MATERIAL FOR THIS EXERCISE below:

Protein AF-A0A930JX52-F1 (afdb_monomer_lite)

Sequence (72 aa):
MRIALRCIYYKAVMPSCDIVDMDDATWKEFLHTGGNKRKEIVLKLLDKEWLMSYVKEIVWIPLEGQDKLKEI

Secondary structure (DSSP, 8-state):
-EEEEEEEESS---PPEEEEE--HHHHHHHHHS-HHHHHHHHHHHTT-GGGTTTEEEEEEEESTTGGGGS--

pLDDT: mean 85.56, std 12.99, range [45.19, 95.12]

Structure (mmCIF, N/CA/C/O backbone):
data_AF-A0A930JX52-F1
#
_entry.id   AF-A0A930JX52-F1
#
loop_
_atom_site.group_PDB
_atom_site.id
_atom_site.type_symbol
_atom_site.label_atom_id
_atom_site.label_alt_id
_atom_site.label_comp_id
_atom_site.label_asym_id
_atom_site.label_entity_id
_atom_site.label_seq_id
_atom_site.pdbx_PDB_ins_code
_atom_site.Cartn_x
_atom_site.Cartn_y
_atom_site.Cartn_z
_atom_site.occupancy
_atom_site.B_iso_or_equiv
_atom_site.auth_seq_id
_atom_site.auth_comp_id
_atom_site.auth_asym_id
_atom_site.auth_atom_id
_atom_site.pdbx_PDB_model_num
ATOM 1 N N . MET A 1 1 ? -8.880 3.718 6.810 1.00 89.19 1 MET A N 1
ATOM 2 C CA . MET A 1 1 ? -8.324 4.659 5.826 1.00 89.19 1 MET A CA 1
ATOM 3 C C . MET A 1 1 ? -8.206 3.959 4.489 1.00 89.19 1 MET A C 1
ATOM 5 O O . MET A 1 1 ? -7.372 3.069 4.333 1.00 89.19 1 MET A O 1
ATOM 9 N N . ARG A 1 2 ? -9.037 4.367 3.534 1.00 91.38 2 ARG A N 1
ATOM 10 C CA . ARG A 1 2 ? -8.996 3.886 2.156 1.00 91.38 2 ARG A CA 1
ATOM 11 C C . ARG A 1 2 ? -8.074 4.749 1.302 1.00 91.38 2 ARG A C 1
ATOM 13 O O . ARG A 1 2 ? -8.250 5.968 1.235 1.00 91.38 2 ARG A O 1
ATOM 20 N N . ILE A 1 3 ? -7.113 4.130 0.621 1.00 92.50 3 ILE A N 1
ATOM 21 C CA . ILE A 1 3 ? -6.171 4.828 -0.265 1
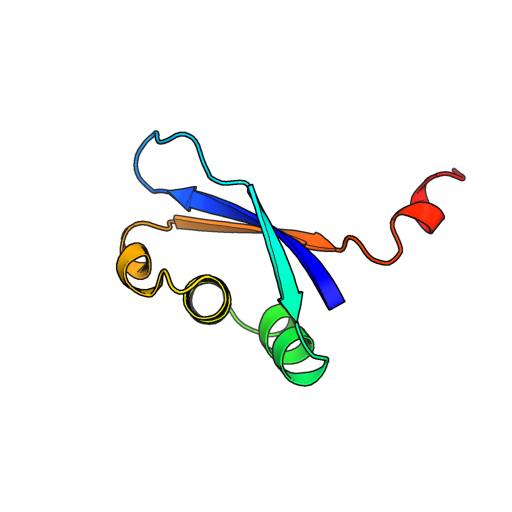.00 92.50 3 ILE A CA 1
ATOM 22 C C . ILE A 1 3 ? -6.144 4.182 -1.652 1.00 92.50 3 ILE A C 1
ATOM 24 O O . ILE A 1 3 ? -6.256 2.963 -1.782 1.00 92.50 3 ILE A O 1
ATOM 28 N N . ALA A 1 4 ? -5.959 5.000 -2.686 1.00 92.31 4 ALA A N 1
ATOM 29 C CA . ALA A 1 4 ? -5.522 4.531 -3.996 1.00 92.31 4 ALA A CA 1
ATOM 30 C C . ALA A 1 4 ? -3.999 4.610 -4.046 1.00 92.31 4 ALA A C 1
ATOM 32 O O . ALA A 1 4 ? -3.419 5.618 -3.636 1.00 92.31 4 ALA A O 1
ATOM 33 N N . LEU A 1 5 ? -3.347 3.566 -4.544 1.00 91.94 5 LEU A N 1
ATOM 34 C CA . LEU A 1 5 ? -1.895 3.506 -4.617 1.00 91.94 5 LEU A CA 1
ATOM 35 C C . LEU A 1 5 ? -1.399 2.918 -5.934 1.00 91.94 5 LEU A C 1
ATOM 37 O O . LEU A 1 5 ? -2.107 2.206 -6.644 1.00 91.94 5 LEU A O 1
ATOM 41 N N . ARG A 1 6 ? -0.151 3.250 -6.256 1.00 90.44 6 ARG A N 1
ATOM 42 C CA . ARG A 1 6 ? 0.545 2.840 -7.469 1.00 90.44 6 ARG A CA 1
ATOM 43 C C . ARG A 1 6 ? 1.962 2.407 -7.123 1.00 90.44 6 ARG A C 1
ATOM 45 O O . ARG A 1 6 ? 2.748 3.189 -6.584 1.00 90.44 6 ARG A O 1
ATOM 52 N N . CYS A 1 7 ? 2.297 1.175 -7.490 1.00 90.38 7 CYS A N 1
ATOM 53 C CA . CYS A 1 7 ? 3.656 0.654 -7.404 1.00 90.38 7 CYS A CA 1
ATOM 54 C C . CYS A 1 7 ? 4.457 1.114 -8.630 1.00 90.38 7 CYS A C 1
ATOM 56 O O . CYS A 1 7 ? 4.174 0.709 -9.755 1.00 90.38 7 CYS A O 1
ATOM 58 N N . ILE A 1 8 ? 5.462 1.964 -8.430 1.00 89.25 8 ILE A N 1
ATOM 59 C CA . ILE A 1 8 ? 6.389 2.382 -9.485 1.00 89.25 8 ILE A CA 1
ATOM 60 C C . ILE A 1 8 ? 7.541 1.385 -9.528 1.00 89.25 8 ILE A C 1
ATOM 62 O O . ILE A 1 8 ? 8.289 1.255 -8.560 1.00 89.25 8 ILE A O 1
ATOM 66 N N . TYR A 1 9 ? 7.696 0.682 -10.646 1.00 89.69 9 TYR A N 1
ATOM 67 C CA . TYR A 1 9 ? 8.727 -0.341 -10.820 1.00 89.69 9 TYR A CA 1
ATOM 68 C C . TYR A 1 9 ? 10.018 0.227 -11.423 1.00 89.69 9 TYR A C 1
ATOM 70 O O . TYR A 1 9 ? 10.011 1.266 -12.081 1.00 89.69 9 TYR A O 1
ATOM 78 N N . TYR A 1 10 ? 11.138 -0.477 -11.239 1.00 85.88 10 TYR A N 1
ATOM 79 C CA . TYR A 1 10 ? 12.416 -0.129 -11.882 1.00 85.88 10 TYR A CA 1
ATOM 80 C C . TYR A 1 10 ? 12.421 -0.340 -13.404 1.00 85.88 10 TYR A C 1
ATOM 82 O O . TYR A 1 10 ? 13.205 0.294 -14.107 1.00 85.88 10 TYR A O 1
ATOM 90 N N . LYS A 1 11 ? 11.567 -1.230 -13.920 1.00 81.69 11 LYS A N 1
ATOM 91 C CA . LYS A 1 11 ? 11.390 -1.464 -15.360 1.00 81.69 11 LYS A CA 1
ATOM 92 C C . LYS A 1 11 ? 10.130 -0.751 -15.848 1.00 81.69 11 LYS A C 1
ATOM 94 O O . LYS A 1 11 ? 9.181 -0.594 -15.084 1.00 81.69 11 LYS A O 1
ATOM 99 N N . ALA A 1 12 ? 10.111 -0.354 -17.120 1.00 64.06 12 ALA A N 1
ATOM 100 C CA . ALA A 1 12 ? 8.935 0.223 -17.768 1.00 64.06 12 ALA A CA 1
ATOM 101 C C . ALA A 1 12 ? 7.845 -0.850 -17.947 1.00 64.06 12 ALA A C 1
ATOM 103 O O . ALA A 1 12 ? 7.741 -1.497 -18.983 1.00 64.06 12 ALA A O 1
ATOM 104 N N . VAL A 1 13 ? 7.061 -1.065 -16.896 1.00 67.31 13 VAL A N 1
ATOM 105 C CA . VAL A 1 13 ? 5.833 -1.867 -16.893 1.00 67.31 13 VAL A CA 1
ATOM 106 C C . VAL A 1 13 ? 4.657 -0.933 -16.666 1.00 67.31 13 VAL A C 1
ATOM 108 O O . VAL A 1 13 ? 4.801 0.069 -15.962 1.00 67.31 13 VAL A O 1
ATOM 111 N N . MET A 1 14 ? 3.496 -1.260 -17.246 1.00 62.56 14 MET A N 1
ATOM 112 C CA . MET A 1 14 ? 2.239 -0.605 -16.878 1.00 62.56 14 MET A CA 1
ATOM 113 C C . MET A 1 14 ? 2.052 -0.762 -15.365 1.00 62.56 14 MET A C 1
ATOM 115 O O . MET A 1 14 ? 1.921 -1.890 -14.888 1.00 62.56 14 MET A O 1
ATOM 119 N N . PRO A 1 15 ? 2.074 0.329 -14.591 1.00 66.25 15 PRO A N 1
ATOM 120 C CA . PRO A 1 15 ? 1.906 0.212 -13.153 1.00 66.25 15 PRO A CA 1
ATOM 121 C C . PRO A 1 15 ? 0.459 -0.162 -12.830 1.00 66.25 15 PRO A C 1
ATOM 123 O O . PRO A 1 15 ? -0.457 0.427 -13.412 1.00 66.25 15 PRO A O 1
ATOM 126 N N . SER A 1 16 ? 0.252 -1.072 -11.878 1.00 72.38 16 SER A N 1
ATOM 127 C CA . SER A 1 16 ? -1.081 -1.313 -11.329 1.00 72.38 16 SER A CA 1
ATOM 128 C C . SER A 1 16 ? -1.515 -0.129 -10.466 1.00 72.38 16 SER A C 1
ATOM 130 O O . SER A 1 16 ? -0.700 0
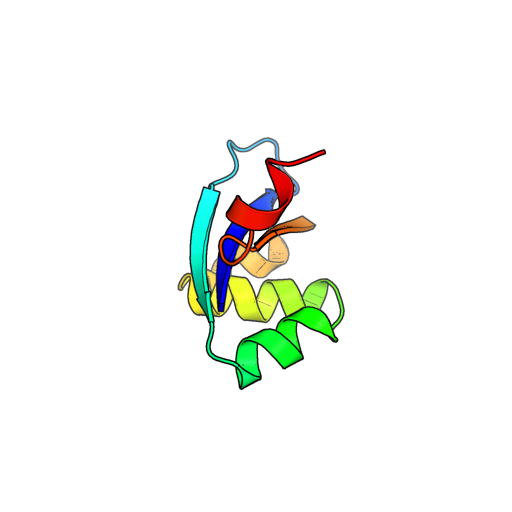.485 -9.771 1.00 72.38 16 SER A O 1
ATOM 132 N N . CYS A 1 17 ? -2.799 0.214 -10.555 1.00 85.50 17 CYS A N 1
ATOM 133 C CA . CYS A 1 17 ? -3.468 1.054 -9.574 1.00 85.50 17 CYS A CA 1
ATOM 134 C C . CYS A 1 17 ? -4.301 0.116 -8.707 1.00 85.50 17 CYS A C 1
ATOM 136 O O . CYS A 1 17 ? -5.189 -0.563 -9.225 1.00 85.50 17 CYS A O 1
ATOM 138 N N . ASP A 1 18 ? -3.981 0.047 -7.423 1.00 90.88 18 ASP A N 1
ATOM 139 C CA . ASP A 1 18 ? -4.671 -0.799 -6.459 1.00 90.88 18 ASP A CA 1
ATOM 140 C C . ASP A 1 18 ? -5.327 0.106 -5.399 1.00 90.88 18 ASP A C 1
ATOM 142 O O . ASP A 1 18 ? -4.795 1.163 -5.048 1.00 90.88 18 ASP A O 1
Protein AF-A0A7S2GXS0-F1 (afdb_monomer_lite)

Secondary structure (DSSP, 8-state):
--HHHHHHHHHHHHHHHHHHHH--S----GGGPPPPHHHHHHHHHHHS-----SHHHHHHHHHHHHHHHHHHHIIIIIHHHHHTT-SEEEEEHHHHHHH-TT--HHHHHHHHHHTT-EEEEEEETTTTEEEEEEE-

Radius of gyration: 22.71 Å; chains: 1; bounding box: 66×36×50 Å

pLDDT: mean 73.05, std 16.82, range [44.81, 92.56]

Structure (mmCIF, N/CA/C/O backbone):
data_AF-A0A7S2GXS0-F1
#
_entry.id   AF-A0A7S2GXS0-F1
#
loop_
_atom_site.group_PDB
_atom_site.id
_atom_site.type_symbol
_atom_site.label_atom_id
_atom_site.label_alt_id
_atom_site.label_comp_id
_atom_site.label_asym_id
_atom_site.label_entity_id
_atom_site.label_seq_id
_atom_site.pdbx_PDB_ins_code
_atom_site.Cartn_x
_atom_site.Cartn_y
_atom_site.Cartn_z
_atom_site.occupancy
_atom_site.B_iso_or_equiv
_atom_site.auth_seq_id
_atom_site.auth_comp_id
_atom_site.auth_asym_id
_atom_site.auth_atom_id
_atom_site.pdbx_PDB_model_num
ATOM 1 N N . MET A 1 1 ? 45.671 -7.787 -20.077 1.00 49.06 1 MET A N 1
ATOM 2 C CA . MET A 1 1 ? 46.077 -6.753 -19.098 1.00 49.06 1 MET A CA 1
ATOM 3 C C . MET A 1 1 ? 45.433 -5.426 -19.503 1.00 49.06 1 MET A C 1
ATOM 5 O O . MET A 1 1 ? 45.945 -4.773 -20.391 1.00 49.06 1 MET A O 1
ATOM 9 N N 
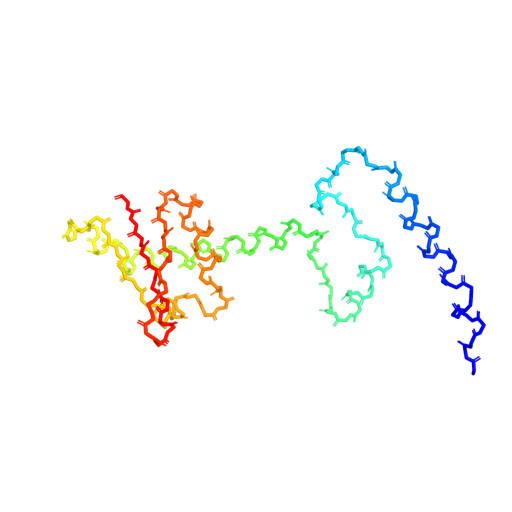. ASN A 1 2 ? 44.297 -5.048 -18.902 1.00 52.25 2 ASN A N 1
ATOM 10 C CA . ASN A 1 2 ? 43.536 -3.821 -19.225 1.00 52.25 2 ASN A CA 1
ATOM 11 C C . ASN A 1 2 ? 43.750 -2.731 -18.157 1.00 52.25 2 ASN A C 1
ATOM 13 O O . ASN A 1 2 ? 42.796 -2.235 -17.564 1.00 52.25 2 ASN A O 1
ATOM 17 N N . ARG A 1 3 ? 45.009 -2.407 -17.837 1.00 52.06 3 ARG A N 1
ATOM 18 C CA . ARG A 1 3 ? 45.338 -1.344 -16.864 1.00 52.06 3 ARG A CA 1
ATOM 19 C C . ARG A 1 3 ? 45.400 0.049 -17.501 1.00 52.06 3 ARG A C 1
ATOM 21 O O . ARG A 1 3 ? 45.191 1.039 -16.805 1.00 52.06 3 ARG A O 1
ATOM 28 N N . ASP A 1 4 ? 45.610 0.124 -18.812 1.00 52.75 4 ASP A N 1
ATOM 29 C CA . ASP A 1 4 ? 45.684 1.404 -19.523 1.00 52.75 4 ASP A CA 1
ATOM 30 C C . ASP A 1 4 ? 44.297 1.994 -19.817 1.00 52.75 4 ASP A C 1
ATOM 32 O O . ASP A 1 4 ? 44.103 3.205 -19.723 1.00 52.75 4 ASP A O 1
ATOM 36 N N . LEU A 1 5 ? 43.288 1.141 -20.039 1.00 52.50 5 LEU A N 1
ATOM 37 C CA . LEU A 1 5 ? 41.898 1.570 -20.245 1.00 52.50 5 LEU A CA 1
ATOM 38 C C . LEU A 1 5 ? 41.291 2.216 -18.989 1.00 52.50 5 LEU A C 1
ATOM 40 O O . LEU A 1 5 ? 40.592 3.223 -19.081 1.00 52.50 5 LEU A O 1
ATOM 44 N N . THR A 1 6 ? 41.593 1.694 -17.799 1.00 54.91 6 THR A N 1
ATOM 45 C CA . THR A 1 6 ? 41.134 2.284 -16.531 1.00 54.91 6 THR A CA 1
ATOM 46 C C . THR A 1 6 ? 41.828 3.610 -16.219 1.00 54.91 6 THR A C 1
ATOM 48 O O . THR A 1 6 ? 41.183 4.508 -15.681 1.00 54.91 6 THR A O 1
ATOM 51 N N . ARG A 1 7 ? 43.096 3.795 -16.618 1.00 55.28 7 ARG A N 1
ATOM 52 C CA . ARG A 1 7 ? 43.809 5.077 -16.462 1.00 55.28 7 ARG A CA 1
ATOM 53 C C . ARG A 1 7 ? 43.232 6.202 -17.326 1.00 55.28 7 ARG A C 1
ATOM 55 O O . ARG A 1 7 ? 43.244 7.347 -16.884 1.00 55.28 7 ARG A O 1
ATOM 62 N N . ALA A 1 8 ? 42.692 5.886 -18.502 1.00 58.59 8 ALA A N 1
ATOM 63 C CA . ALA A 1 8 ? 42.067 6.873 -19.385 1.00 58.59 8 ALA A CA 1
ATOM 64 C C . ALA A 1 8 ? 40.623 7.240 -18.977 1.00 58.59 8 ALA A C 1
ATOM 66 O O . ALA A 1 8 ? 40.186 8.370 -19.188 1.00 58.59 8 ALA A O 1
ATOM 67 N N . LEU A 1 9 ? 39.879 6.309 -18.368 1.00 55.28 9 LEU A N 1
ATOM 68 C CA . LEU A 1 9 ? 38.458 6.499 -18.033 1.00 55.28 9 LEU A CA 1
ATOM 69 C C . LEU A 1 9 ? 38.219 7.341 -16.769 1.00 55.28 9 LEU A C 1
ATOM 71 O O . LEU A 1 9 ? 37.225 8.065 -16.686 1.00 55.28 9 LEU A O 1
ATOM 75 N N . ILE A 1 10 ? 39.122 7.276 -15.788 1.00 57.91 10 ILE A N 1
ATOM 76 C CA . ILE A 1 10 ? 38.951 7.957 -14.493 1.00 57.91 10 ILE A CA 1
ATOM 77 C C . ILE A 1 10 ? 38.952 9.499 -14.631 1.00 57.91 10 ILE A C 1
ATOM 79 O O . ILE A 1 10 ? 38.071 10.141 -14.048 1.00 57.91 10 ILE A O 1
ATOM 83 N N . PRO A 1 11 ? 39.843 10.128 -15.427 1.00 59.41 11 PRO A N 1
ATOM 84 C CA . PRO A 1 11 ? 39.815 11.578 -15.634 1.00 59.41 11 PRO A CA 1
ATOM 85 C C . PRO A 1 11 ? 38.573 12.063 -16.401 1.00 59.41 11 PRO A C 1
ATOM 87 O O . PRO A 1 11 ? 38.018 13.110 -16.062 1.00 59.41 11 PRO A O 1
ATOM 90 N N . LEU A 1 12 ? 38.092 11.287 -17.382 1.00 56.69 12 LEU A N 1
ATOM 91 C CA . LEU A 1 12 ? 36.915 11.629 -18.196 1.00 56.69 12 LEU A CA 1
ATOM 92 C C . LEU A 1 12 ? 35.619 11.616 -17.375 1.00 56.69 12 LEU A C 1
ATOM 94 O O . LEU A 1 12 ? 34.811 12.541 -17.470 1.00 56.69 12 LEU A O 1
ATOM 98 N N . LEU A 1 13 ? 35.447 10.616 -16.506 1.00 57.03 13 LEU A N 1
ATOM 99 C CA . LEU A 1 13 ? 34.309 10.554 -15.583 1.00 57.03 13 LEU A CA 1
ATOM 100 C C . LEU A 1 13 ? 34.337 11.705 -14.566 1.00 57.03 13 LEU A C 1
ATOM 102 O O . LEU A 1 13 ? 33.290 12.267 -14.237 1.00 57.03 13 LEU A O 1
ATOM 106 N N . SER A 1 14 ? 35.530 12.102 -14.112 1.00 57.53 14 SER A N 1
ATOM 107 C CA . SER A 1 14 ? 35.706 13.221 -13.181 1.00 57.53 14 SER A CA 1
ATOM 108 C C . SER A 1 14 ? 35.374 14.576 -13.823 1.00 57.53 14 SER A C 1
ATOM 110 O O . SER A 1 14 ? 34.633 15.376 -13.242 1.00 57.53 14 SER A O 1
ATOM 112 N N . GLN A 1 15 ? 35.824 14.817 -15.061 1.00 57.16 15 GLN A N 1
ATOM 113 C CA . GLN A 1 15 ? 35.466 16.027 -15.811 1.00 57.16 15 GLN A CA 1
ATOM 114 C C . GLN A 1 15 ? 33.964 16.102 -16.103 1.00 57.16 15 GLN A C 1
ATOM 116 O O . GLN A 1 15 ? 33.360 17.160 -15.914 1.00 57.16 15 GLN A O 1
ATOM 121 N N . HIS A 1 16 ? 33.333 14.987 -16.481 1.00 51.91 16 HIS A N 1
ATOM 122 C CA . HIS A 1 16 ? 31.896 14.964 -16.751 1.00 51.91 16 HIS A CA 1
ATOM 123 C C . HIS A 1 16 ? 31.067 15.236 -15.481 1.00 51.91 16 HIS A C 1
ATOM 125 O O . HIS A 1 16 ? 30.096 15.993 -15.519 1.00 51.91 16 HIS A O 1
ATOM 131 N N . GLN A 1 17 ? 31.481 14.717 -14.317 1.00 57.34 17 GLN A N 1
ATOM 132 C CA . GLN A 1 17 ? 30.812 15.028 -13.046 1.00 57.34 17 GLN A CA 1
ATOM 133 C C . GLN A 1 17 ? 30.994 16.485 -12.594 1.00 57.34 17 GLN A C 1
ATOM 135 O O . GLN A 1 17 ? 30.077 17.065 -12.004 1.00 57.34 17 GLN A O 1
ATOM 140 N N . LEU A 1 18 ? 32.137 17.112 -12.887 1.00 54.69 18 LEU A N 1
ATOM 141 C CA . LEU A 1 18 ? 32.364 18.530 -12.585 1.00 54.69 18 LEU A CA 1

End of MATERIAL FOR THIS EXERCISE.

— PROBLEM REQUIREMENTS —
Please copy the lines above from the line with "ATOM 136 O O" up to and including the line with "ATOM 3 C C . MET A 1 1 ? 45.433", exactly as written and with nothing else.

— RESPONSE —
ATOM 136 O O . CYS A 1 17 ? -5.189 -0.563 -9.225 1.00 85.50 17 CYS A O 1
ATOM 138 N N . ASP A 1 18 ? -3.981 0.047 -7.423 1.00 90.88 18 ASP A N 1
ATOM 139 C CA . ASP A 1 18 ? -4.671 -0.799 -6.459 1.00 90.88 18 ASP A CA 1
ATOM 140 C C . ASP A 1 18 ? -5.327 0.106 -5.399 1.00 90.88 18 ASP A C 1
ATOM 142 O O . ASP A 1 18 ? -4.795 1.163 -5.048 1.00 90.88 18 ASP A O 1
Protein AF-A0A7S2GXS0-F1 (afdb_monomer_lite)

Secondary structure (DSSP, 8-state):
--HHHHHHHHHHHHHHHHHHHH--S----GGGPPPPHHHHHHHHHHHS-----SHHHHHHHHHHHHHHHHHHHIIIIIHHHHHTT-SEEEEEHHHHHHH-TT--HHHHHHHHHHTT-EEEEEEETTTTEEEEEEE-

Radius of gyration: 22.71 Å; chains: 1; bounding box: 66×36×50 Å

pLDDT: mean 73.05, std 16.82, range [44.81, 92.56]

Structure (mmCIF, N/CA/C/O backbone):
data_AF-A0A7S2GXS0-F1
#
_entry.id   AF-A0A7S2GXS0-F1
#
loop_
_atom_site.group_PDB
_atom_site.id
_atom_site.type_symbol
_atom_site.label_atom_id
_atom_site.label_alt_id
_atom_site.label_comp_id
_atom_site.label_asym_id
_atom_site.label_entity_id
_atom_site.label_seq_id
_atom_site.pdbx_PDB_ins_code
_atom_site.Cartn_x
_atom_site.Cartn_y
_atom_site.Cartn_z
_atom_site.occupancy
_atom_site.B_iso_or_equiv
_atom_site.auth_seq_id
_atom_site.auth_comp_id
_atom_site.auth_asym_id
_atom_site.auth_atom_id
_atom_site.pdbx_PDB_model_num
ATOM 1 N N . MET A 1 1 ? 45.671 -7.787 -20.077 1.00 49.06 1 MET A N 1
ATOM 2 C CA . MET A 1 1 ? 46.077 -6.753 -19.098 1.00 49.06 1 MET A CA 1
ATOM 3 C C . MET A 1 1 ? 45.433 -5.426 -19.503 1.00 49.06 1 MET A C 1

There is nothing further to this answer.